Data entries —
>>
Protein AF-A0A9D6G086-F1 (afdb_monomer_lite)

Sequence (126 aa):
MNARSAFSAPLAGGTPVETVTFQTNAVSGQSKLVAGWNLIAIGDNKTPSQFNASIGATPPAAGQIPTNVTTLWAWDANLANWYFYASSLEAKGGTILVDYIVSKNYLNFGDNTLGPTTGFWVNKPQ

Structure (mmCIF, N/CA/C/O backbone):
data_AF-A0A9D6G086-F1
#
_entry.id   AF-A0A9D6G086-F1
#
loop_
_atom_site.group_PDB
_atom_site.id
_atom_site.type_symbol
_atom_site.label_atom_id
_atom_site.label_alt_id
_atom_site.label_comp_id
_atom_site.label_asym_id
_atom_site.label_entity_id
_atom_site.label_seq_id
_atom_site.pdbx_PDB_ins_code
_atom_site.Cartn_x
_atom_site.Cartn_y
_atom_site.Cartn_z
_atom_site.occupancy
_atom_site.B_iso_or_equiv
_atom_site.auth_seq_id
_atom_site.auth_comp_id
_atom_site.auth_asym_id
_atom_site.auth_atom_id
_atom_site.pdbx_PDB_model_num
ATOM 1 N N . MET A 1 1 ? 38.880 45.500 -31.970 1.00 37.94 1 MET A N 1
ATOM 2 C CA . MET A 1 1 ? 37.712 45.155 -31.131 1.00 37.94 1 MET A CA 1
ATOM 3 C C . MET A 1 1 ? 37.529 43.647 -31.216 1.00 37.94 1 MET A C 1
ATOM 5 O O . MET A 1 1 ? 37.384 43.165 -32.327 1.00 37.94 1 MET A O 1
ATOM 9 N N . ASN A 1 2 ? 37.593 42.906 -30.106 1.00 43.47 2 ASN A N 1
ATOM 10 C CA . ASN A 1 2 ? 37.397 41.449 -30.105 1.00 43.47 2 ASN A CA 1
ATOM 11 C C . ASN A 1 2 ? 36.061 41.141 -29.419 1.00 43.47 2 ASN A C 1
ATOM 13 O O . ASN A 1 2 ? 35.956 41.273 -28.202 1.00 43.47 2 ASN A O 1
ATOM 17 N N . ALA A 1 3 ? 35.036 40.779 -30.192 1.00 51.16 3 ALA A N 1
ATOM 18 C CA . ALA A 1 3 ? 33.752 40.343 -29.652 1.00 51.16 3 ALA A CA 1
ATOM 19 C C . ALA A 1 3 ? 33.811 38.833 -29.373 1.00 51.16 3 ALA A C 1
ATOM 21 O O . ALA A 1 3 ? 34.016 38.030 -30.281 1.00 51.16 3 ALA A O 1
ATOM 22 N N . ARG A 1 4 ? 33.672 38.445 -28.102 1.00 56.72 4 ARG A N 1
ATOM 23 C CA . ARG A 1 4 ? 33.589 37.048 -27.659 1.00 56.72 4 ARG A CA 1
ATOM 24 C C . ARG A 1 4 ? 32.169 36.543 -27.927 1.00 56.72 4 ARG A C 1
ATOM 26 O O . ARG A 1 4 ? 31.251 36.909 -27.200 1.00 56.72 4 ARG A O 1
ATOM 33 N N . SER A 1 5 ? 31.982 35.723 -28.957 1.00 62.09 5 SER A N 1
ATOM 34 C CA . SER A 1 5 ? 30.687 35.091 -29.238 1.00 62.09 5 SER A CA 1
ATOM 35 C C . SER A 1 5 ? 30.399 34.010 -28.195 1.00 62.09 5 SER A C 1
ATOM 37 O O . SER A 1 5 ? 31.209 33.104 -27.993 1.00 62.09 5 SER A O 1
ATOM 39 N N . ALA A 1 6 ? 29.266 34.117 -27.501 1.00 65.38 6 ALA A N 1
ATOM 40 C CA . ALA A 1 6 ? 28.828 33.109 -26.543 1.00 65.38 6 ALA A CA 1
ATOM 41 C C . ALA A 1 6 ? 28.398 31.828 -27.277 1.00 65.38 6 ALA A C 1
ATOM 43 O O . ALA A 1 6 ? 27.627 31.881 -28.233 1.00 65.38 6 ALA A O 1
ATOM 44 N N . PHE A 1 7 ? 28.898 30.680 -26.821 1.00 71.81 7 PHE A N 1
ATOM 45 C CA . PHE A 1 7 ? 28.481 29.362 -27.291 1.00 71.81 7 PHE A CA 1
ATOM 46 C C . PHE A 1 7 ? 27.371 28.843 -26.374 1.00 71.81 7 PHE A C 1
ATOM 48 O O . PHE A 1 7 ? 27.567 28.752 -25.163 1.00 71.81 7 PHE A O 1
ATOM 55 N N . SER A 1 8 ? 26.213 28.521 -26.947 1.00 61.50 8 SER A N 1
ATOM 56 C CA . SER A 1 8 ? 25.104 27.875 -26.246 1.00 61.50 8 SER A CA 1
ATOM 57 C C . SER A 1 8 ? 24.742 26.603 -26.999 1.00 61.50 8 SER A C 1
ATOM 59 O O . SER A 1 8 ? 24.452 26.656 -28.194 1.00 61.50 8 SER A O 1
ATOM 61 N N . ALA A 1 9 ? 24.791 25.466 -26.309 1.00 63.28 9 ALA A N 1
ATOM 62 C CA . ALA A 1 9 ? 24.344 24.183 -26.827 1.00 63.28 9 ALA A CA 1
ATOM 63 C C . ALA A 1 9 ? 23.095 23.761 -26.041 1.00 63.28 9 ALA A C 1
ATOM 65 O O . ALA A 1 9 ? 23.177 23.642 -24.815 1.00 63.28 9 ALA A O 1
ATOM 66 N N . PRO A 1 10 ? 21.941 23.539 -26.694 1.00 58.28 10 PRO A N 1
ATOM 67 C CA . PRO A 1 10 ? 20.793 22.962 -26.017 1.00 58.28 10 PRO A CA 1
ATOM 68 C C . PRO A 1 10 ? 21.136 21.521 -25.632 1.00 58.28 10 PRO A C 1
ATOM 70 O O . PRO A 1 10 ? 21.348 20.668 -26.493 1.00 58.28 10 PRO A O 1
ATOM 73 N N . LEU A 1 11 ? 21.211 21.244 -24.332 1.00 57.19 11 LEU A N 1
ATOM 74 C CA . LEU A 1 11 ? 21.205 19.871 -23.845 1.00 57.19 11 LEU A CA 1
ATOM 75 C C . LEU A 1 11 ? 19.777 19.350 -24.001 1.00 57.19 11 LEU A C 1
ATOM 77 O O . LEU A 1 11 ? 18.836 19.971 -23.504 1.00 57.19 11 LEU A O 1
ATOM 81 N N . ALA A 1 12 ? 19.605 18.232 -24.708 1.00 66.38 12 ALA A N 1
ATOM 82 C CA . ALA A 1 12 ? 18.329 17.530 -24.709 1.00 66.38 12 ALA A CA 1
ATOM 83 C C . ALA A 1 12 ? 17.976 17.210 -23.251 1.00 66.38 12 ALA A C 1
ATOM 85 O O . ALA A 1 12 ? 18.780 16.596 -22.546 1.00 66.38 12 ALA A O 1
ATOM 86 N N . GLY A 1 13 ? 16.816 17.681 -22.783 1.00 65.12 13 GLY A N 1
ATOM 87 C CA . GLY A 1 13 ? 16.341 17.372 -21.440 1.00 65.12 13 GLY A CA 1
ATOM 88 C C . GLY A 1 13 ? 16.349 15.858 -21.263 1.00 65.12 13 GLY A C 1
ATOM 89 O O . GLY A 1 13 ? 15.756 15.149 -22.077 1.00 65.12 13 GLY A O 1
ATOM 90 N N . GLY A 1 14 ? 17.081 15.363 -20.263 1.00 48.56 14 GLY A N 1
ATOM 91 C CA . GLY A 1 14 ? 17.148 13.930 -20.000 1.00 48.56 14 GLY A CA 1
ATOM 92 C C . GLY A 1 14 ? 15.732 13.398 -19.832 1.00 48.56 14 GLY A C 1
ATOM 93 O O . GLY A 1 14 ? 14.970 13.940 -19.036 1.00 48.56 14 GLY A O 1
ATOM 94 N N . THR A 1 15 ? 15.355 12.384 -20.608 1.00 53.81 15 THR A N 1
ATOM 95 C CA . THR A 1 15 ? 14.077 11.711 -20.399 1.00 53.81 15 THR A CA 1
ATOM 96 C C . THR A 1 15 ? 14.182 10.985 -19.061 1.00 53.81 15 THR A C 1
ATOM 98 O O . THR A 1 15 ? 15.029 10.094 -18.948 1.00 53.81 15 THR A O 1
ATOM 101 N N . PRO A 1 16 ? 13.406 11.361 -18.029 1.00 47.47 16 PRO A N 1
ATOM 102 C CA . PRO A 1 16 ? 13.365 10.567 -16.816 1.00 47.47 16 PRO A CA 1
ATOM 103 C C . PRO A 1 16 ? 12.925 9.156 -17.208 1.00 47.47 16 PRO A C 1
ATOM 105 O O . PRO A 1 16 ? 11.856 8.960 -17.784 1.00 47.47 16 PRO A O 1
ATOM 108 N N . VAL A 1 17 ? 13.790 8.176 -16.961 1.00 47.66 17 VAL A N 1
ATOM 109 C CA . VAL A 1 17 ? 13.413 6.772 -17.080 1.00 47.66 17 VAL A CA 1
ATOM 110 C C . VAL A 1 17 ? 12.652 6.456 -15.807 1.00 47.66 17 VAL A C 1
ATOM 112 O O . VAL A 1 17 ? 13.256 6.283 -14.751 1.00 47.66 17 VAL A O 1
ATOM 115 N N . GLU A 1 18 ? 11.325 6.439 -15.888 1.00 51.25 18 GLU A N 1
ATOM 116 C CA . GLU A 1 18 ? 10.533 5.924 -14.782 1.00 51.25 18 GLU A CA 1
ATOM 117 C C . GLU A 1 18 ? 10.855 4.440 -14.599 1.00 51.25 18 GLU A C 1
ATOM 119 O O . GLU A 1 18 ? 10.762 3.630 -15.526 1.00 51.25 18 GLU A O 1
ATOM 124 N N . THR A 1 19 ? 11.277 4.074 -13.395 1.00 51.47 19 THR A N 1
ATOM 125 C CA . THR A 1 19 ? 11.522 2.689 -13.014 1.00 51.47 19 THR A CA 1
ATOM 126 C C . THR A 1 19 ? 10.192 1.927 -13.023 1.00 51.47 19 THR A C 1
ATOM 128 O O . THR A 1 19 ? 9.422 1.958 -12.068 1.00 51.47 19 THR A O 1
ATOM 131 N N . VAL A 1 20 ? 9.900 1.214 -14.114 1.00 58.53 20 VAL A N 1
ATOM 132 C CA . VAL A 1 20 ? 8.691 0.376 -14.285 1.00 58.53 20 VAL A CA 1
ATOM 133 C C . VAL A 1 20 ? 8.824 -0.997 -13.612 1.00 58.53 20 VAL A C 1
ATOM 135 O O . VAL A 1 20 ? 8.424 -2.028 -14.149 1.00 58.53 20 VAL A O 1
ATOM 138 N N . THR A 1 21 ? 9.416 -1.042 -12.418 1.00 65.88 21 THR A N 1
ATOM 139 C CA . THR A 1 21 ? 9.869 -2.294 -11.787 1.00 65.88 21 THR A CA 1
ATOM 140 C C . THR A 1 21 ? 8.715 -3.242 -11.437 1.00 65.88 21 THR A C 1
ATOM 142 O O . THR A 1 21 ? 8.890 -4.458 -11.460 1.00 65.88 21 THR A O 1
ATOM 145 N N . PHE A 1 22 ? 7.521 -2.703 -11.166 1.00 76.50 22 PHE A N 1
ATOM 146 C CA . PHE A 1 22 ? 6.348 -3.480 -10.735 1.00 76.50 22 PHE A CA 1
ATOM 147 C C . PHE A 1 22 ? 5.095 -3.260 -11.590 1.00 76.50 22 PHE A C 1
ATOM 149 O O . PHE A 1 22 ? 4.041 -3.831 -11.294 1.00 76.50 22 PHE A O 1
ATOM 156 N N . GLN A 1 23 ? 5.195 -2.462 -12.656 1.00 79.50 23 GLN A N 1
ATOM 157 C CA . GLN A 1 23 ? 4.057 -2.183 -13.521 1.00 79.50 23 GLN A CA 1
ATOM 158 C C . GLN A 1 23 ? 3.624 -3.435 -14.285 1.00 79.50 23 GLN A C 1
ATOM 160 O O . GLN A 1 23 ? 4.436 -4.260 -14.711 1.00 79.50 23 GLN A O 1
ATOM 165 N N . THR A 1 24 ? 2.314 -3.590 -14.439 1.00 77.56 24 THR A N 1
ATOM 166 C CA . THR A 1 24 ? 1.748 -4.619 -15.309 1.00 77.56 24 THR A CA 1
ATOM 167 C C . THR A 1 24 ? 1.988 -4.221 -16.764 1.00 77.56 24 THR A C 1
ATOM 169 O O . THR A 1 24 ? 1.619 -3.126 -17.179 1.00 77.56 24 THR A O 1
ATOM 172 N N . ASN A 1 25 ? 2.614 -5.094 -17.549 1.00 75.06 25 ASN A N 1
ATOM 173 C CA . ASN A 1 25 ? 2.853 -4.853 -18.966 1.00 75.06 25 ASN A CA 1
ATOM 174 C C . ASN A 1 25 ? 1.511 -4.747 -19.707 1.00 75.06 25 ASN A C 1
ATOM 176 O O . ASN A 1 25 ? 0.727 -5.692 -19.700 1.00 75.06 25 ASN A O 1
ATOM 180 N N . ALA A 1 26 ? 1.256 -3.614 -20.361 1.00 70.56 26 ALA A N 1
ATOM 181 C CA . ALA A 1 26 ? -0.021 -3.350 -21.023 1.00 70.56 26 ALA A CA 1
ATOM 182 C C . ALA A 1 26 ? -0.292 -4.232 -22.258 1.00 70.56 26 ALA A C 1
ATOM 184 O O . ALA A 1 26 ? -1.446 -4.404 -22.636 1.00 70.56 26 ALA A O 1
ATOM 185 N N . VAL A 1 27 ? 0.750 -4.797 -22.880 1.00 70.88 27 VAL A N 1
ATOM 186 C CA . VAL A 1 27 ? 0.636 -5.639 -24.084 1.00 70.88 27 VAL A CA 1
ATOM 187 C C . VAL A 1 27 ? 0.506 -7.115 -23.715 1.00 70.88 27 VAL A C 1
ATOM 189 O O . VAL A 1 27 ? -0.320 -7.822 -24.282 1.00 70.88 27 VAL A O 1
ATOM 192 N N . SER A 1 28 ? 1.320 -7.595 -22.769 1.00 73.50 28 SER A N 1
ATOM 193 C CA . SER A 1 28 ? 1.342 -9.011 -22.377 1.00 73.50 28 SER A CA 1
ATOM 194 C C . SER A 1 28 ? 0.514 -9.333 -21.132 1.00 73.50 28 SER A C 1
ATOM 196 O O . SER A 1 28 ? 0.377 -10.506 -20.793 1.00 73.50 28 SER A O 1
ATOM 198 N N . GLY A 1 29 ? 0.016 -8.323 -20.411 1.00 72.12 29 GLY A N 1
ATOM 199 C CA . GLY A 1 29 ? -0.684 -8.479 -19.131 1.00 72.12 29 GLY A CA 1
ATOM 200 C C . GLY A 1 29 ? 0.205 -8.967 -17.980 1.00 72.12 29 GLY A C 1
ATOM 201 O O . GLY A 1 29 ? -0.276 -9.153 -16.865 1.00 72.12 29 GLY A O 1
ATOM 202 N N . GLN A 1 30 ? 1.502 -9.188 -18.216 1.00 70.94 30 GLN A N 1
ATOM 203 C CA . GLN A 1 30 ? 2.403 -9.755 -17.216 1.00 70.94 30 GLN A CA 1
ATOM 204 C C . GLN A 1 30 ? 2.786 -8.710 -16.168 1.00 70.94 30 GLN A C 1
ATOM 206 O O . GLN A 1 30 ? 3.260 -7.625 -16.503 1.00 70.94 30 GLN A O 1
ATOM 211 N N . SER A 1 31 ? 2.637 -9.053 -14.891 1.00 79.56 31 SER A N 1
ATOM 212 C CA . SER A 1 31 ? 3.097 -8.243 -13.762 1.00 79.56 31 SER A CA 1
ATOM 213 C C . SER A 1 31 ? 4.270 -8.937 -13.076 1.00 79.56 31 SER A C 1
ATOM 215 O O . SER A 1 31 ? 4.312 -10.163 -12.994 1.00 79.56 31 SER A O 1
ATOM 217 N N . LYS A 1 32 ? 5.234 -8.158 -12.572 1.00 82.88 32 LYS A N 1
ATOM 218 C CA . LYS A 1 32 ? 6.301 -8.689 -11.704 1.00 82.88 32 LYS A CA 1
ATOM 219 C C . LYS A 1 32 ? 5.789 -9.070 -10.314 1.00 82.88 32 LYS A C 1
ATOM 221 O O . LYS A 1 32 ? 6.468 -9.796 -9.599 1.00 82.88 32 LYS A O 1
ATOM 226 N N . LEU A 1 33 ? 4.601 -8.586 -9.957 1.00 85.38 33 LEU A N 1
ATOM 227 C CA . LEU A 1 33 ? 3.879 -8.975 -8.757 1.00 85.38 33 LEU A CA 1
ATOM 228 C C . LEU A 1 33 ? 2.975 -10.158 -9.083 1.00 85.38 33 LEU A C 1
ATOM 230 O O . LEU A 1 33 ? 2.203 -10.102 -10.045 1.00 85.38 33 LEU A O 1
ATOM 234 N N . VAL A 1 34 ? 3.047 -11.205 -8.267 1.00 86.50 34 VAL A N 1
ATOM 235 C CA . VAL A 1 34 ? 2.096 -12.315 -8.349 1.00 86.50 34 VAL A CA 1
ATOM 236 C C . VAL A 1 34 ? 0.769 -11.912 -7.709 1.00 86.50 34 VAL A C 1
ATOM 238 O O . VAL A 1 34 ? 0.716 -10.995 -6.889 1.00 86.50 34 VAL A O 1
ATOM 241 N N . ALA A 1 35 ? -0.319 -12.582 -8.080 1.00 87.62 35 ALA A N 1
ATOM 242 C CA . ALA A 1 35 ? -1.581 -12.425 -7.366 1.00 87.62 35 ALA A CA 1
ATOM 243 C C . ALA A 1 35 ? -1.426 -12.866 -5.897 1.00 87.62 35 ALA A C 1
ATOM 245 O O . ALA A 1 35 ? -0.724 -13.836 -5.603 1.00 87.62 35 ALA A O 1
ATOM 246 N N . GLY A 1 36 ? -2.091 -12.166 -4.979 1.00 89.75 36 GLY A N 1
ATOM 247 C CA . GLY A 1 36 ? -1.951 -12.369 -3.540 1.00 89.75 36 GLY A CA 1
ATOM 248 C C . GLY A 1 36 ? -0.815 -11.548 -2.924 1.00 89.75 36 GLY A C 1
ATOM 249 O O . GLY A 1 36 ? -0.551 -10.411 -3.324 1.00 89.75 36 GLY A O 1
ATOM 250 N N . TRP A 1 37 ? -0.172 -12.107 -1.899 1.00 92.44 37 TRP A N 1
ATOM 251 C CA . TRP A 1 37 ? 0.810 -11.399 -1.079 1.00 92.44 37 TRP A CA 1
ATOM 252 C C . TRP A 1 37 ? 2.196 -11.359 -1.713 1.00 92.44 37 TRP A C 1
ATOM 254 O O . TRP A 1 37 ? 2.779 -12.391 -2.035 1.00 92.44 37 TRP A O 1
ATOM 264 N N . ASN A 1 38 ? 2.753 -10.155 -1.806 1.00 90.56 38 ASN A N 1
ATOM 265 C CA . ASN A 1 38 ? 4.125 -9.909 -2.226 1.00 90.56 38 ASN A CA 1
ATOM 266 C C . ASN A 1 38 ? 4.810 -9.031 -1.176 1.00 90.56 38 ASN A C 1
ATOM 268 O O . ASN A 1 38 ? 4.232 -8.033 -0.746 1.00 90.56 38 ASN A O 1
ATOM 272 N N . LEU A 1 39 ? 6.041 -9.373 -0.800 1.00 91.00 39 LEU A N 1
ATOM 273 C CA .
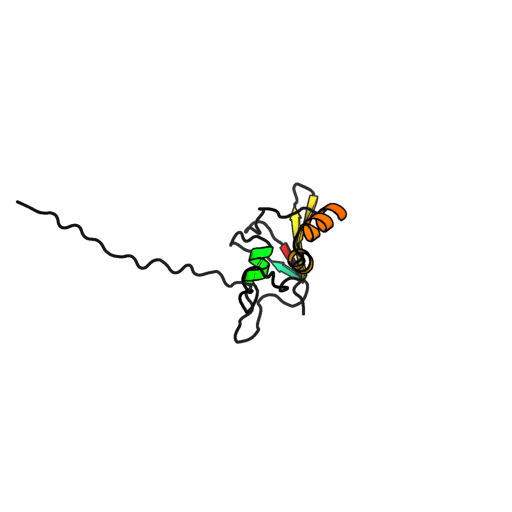 LEU A 1 39 ? 6.908 -8.505 -0.006 1.00 91.00 39 LEU A CA 1
ATOM 274 C C . LEU A 1 39 ? 7.890 -7.813 -0.946 1.00 91.00 39 LEU A C 1
ATOM 276 O O . LEU A 1 39 ? 8.689 -8.481 -1.602 1.00 91.00 39 LEU A O 1
ATOM 280 N N . ILE A 1 40 ? 7.818 -6.488 -1.018 1.00 88.88 40 ILE A N 1
ATOM 281 C CA . ILE A 1 40 ? 8.644 -5.683 -1.918 1.00 88.88 40 ILE A CA 1
ATOM 282 C C . ILE A 1 40 ? 9.160 -4.429 -1.210 1.00 88.88 40 ILE A C 1
ATOM 284 O O . ILE A 1 40 ? 8.688 -4.049 -0.141 1.00 88.88 40 ILE A O 1
ATOM 288 N N . ALA A 1 41 ? 10.127 -3.772 -1.837 1.00 85.81 41 ALA A N 1
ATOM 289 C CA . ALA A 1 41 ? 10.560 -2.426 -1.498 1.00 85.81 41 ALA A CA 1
<<
EXERCISE DIRECTIONS —
Output, from the data above, the lines from the line with "ATOM 105 O O" to the line with "ATOM 147 C C" exactly as they stand, both ends included and nothing else.

ANSWER FOR THIS EXERCISE —
ATOM 105 O O . PRO A 1 16 ? 11.856 8.960 -17.784 1.00 47.47 16 PRO A O 1
ATOM 108 N N . VAL A 1 17 ? 13.790 8.176 -16.961 1.00 47.66 17 VAL A N 1
ATOM 109 C CA . VAL A 1 17 ? 13.413 6.772 -17.080 1.00 47.66 17 VAL A CA 1
ATOM 110 C C . VAL A 1 17 ? 12.652 6.456 -15.807 1.00 47.66 17 VAL A C 1
ATOM 112 O O . VAL A 1 17 ? 13.256 6.283 -14.751 1.00 47.66 17 VAL A O 1
ATOM 115 N N . GLU A 1 18 ? 11.325 6.439 -15.888 1.00 51.25 18 GLU A N 1
ATOM 116 C CA . GLU A 1 18 ? 10.533 5.924 -14.782 1.00 51.25 18 GLU A CA 1
ATOM 117 C C . GLU A 1 18 ? 10.855 4.440 -14.599 1.00 51.25 18 GLU A C 1
ATOM 119 O O . GLU A 1 18 ? 10.762 3.630 -15.526 1.00 51.25 18 GLU A O 1
ATOM 124 N N . THR A 1 19 ? 11.277 4.074 -13.395 1.00 51.47 19 THR A N 1
ATOM 125 C CA . THR A 1 19 ? 11.522 2.689 -13.014 1.00 51.47 19 THR A CA 1
ATOM 126 C C . THR A 1 19 ? 10.192 1.927 -13.023 1.00 51.47 19 THR A C 1
ATOM 128 O O . THR A 1 19 ? 9.422 1.958 -12.068 1.00 51.47 19 THR A O 1
ATOM 131 N N . VAL A 1 20 ? 9.900 1.214 -14.114 1.00 58.53 20 VAL A N 1
ATOM 132 C CA . VAL A 1 20 ? 8.691 0.376 -14.285 1.00 58.53 20 VAL A CA 1
ATOM 133 C C . VAL A 1 20 ? 8.824 -0.997 -13.612 1.00 58.53 20 VAL A C 1
ATOM 135 O O . VAL A 1 20 ? 8.424 -2.028 -14.149 1.00 58.53 20 VAL A O 1
ATOM 138 N N . THR A 1 21 ? 9.416 -1.042 -12.418 1.00 65.88 21 THR A N 1
ATOM 139 C CA . THR A 1 21 ? 9.869 -2.294 -11.787 1.00 65.88 21 THR A CA 1
ATOM 140 C C . THR A 1 21 ? 8.715 -3.242 -11.437 1.00 65.88 21 THR A C 1
ATOM 142 O O . THR A 1 21 ? 8.890 -4.458 -11.460 1.00 65.88 21 THR A O 1
ATOM 145 N N . PHE A 1 22 ? 7.521 -2.703 -11.166 1.00 76.50 22 PHE A N 1
ATOM 146 C CA . PHE A 1 22 ? 6.348 -3.480 -10.735 1.00 76.50 22 PHE A CA 1
ATOM 147 C C . PHE A 1 22 ? 5.095 -3.260 -11.590 1.00 76.50 22 PHE A C 1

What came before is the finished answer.